When the Score Jumps Tenfold: Was It the Training, or the Tool?
A study of 326 physicians found pass rates on a clinical-reasoning test rose from 6.4 to 58.6 percent after a 90-minute AI course. The number is real. The design cannot tell us how much of it was the teaching and how much was simply being handed GPT-4.

Dr. Sven Jungmann
CEO

Twenty-one of 326 doctors passed a clinical-reasoning test on the first attempt. After a ninety-minute online course, 191 of them passed. A pass rate of 6.4 percent became 58.6 percent — a near-tenfold jump from a single afternoon's intervention, and exactly the kind of figure that ends up on a slide with no asterisk. The study it comes from, published on 5 February 2026 in JMIR Medical Education, is worth reading because the figure is genuine and the methods quietly warn you against reading it the way the slide invites.

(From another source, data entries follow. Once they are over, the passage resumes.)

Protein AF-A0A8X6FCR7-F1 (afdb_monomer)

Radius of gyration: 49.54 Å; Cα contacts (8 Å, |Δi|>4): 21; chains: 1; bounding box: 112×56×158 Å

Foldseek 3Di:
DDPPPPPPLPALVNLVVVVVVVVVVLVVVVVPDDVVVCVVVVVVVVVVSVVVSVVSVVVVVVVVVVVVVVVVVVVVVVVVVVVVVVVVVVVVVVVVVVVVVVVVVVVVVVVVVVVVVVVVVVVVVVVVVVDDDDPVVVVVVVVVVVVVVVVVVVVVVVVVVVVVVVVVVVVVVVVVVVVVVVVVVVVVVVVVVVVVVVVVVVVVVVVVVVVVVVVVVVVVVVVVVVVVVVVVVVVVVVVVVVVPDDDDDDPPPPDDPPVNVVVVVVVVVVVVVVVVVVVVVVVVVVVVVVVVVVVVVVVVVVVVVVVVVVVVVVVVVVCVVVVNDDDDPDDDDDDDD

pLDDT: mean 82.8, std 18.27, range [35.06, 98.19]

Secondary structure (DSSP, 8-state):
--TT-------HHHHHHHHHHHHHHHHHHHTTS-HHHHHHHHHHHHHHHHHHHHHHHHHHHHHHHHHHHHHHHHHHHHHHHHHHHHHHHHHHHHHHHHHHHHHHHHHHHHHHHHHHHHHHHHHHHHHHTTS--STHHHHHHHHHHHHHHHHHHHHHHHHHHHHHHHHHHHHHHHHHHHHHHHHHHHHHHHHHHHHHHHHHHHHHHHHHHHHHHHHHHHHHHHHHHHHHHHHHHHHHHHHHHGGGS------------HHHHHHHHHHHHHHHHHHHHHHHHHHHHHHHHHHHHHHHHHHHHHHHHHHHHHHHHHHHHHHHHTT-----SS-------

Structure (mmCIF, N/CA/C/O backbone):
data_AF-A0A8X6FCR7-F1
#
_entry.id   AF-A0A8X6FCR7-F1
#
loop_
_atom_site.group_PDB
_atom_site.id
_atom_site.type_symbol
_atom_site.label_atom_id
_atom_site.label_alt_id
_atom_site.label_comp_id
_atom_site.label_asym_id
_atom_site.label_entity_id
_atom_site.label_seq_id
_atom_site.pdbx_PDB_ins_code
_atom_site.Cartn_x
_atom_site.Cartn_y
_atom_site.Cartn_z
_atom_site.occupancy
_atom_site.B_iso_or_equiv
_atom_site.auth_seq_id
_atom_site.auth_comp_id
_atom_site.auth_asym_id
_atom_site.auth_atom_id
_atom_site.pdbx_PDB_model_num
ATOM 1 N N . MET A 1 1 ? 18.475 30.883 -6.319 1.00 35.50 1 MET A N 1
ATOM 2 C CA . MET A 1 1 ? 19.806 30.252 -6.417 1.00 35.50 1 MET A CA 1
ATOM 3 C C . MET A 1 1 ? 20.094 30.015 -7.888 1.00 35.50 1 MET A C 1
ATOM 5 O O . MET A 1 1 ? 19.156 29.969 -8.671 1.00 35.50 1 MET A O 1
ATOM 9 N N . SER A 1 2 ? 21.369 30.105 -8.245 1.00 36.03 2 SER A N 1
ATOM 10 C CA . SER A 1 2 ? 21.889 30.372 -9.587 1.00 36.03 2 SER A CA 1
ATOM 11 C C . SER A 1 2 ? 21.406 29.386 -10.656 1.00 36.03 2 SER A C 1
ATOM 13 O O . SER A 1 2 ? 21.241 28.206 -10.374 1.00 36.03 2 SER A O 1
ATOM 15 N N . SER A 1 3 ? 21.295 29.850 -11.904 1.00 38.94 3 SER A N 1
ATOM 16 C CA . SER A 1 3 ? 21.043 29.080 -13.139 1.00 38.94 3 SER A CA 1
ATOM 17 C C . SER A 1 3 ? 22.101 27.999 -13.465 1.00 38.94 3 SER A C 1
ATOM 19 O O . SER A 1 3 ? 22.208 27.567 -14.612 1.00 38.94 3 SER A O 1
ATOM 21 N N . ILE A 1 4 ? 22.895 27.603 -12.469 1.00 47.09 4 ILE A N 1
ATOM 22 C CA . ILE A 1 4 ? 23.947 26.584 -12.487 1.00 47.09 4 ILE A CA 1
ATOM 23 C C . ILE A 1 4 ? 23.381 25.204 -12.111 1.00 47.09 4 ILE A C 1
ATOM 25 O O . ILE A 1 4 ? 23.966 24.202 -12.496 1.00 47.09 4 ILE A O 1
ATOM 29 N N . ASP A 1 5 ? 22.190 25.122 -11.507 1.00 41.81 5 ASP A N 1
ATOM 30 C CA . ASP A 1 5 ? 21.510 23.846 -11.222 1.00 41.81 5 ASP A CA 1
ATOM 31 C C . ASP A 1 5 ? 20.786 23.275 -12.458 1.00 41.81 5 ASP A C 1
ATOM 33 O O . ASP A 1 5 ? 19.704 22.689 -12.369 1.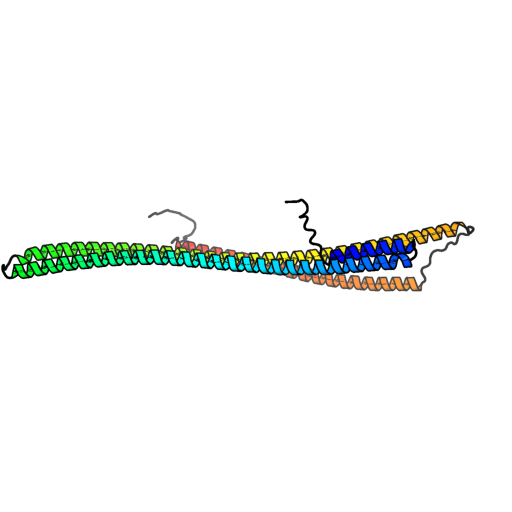00 41.81 5 ASP A O 1
ATOM 37 N N . ARG A 1 6 ? 21.370 23.423 -13.657 1.00 45.53 6 ARG A N 1
ATOM 38 C CA . ARG A 1 6 ? 21.095 22.422 -14.688 1.00 45.53 6 ARG A CA 1
ATOM 39 C C . ARG A 1 6 ? 21.802 21.175 -14.196 1.00 45.53 6 ARG A C 1
ATOM 41 O O . ARG A 1 6 ? 23.015 21.086 -14.330 1.00 45.53 6 ARG A O 1
ATOM 48 N N . ASN A 1 7 ? 21.030 20.266 -13.607 1.00 49.81 7 ASN A N 1
ATOM 49 C CA . ASN A 1 7 ? 21.385 18.865 -13.415 1.00 49.81 7 ASN A CA 1
ATOM 50 C C . ASN A 1 7 ? 21.894 18.287 -14.746 1.00 49.81 7 ASN A C 1
ATOM 52 O O . ASN A 1 7 ? 21.155 17.661 -15.499 1.00 49.81 7 ASN A O 1
ATOM 56 N N . LEU A 1 8 ? 23.160 18.542 -15.055 1.00 57.69 8 LEU A N 1
ATOM 57 C CA . LEU A 1 8 ? 23.995 17.691 -15.872 1.00 57.69 8 LEU A CA 1
ATOM 58 C C . LEU A 1 8 ? 24.415 16.592 -14.904 1.00 57.69 8 LEU A C 1
ATOM 60 O O . LEU A 1 8 ? 25.485 16.667 -14.305 1.00 57.69 8 LEU A O 1
ATOM 64 N N . ASN A 1 9 ? 23.505 15.647 -14.655 1.00 68.62 9 ASN A N 1
ATOM 65 C CA . ASN A 1 9 ? 23.882 14.403 -14.005 1.00 68.62 9 ASN A CA 1
ATOM 66 C C . ASN A 1 9 ? 24.719 13.647 -15.040 1.00 68.62 9 ASN A C 1
ATOM 68 O O . ASN A 1 9 ? 24.178 12.935 -15.881 1.00 68.62 9 ASN A O 1
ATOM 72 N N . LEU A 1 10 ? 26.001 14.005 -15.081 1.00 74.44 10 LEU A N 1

The strength worth naming first
Most education studies of this sort are small and parochial: a handful of enthusiasts at one teaching hospital. This one is not. It enrolled 326 general practitioners and internists from 39 countries — with the largest cohorts from Saudi Arabia, Syria, Egypt, Algeria and Jordan — and 308 of them, 94.5 percent, had no prior structured training in using AI. The authors also did something methodologically careful: rather than reuse one test, they built two validated, comparable question sets and swapped them between groups before and after the course, so each physician served as their own control against the noise of individual ability. That within-subject crossover is a real design strength. It is just not the strength the headline needs.

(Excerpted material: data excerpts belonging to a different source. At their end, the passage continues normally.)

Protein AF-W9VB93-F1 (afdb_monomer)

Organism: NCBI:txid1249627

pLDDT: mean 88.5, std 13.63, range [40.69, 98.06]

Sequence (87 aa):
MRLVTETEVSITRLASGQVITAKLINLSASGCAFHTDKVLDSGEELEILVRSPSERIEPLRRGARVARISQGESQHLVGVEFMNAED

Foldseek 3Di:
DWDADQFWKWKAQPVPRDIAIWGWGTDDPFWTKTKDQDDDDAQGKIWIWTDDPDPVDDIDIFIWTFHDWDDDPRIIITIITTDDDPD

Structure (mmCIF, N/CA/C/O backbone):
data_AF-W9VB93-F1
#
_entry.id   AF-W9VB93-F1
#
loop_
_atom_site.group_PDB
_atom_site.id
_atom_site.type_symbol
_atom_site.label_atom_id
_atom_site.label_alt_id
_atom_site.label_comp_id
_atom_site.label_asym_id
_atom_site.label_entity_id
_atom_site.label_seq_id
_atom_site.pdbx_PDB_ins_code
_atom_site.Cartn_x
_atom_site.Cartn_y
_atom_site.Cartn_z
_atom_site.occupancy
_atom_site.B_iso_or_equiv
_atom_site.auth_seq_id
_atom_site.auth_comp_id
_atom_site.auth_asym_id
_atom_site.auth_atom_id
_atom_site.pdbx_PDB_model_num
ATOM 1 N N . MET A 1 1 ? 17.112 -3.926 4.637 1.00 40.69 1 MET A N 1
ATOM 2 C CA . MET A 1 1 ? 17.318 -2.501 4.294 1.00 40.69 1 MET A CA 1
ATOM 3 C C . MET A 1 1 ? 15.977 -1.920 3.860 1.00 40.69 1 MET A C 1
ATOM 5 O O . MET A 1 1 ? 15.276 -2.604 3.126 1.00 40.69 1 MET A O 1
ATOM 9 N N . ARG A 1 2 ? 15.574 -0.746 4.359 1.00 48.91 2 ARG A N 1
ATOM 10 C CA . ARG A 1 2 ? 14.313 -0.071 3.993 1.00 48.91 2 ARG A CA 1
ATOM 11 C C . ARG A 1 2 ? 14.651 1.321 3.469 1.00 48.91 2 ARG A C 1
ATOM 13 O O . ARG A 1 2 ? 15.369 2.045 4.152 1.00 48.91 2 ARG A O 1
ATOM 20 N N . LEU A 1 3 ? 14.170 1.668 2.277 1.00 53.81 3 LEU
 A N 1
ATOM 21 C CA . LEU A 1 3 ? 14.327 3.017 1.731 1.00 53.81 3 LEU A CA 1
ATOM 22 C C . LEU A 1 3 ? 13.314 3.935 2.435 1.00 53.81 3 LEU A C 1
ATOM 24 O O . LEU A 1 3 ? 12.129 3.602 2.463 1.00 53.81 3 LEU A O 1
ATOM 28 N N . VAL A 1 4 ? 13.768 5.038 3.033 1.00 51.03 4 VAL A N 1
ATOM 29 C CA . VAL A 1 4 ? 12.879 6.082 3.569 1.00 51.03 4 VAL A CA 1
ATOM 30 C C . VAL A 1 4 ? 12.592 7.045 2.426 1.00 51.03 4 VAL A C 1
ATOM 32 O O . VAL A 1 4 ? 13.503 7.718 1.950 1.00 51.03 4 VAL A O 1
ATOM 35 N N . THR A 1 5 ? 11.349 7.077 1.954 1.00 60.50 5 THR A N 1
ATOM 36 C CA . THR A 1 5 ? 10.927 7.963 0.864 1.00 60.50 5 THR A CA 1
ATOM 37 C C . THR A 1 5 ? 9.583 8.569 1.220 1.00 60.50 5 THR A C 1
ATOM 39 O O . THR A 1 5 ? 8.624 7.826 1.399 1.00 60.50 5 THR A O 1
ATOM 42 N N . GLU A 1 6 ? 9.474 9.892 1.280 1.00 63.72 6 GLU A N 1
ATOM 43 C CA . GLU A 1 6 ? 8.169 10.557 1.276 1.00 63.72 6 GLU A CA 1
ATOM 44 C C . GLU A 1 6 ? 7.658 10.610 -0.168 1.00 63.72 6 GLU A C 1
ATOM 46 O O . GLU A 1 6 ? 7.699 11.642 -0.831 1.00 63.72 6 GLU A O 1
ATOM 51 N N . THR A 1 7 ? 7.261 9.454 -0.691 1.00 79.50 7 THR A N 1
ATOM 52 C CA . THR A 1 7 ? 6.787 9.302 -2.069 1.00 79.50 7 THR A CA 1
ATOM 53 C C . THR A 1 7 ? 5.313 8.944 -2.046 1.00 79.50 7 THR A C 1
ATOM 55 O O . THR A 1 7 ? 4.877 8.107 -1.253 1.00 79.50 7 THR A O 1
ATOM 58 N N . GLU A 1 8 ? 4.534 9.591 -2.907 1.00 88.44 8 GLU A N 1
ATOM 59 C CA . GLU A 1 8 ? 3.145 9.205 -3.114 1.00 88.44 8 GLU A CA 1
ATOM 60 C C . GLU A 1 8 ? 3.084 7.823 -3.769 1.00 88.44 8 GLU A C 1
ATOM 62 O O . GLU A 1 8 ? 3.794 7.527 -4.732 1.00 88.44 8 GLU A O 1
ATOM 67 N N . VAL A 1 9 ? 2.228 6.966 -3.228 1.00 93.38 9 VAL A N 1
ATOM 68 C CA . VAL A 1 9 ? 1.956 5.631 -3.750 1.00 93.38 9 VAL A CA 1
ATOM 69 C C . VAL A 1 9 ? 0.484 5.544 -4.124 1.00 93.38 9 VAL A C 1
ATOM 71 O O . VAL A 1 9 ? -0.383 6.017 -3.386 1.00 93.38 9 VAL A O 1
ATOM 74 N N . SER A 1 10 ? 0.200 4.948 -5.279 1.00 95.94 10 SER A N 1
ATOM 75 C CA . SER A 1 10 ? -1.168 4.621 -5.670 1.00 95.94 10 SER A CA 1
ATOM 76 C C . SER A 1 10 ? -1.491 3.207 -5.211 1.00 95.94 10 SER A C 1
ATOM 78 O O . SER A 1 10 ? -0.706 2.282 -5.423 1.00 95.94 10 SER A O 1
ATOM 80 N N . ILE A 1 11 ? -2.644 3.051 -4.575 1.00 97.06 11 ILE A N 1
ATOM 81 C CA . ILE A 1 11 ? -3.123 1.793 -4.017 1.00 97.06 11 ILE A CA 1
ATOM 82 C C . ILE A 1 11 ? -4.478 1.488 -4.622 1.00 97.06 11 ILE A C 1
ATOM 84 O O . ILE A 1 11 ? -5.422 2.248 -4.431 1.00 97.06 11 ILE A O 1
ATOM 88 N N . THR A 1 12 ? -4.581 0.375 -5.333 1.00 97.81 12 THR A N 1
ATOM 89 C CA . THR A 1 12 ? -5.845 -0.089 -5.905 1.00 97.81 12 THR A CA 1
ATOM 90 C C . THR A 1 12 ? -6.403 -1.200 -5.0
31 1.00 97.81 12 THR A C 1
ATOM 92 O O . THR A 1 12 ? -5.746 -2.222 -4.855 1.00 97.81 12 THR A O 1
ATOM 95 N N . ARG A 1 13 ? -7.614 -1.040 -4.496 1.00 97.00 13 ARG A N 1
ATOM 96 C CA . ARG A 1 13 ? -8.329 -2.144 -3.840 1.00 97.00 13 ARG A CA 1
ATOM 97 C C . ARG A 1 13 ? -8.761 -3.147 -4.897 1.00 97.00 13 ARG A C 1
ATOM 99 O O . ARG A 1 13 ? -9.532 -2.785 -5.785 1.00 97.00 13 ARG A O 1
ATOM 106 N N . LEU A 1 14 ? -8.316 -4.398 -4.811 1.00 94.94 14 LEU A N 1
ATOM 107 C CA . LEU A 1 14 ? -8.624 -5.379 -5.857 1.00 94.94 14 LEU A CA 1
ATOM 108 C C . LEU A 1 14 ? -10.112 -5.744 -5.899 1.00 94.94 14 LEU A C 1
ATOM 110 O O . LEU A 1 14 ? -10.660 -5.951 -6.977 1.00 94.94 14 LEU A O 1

What was measured, and how
The intervention was a 1.5-hour asynchronous online workshop on using AI effectively in clinical reasoning. Around it sat two tests covering three domains — diagnosis, treatment planning and patient counselling. The detail that governs the whole appraisal is in the second test: it permitted AI assistance, specifically GPT-4.0, with participants instructed to judge the model's output rather than copy it. The baseline test allowed no such help. So the contrast is not the unaided doctor before and after a course. It is the unaided doctor against a doctor who has been both taught and handed a capable language model for the exam.
What the evidence supports
Read within that frame, the gains are large and consistent. Mean scores rose from 56.9 to 77.6 percent, about 21 percentage points (P<.001). All three domains improved significantly (P<.001 throughout), with the strongest effects in diagnosis (r=0.738) and treatment planning (r=0.686) and a more modest one in patient counselling (r=0.420). General practitioners gained more than internists — 23.7 against 13.7 percentage points. Age tracked only weakly with the size of the gain (ρ=–0.143). Most usefully, prior familiarity with AI made no significant difference: the benefit did not require a head start.
What it does not support
The clever crossover controls for who the physicians are. It does nothing for what changed between the two sittings. There is no non-intervention arm — no group that took the second test with the tool but without the course, or with the course but without the tool. Three things therefore moved together and cannot be told apart: learning from the workshop, the raw assistance of GPT-4, and ordinary familiarity with a second, similar exam. The headline credits the teaching. The data can credit, at most, 'trained physician plus model' — and a clinician's instinct is that a capable model answering structured multiple-choice questions is carrying a fair share of that load on its own.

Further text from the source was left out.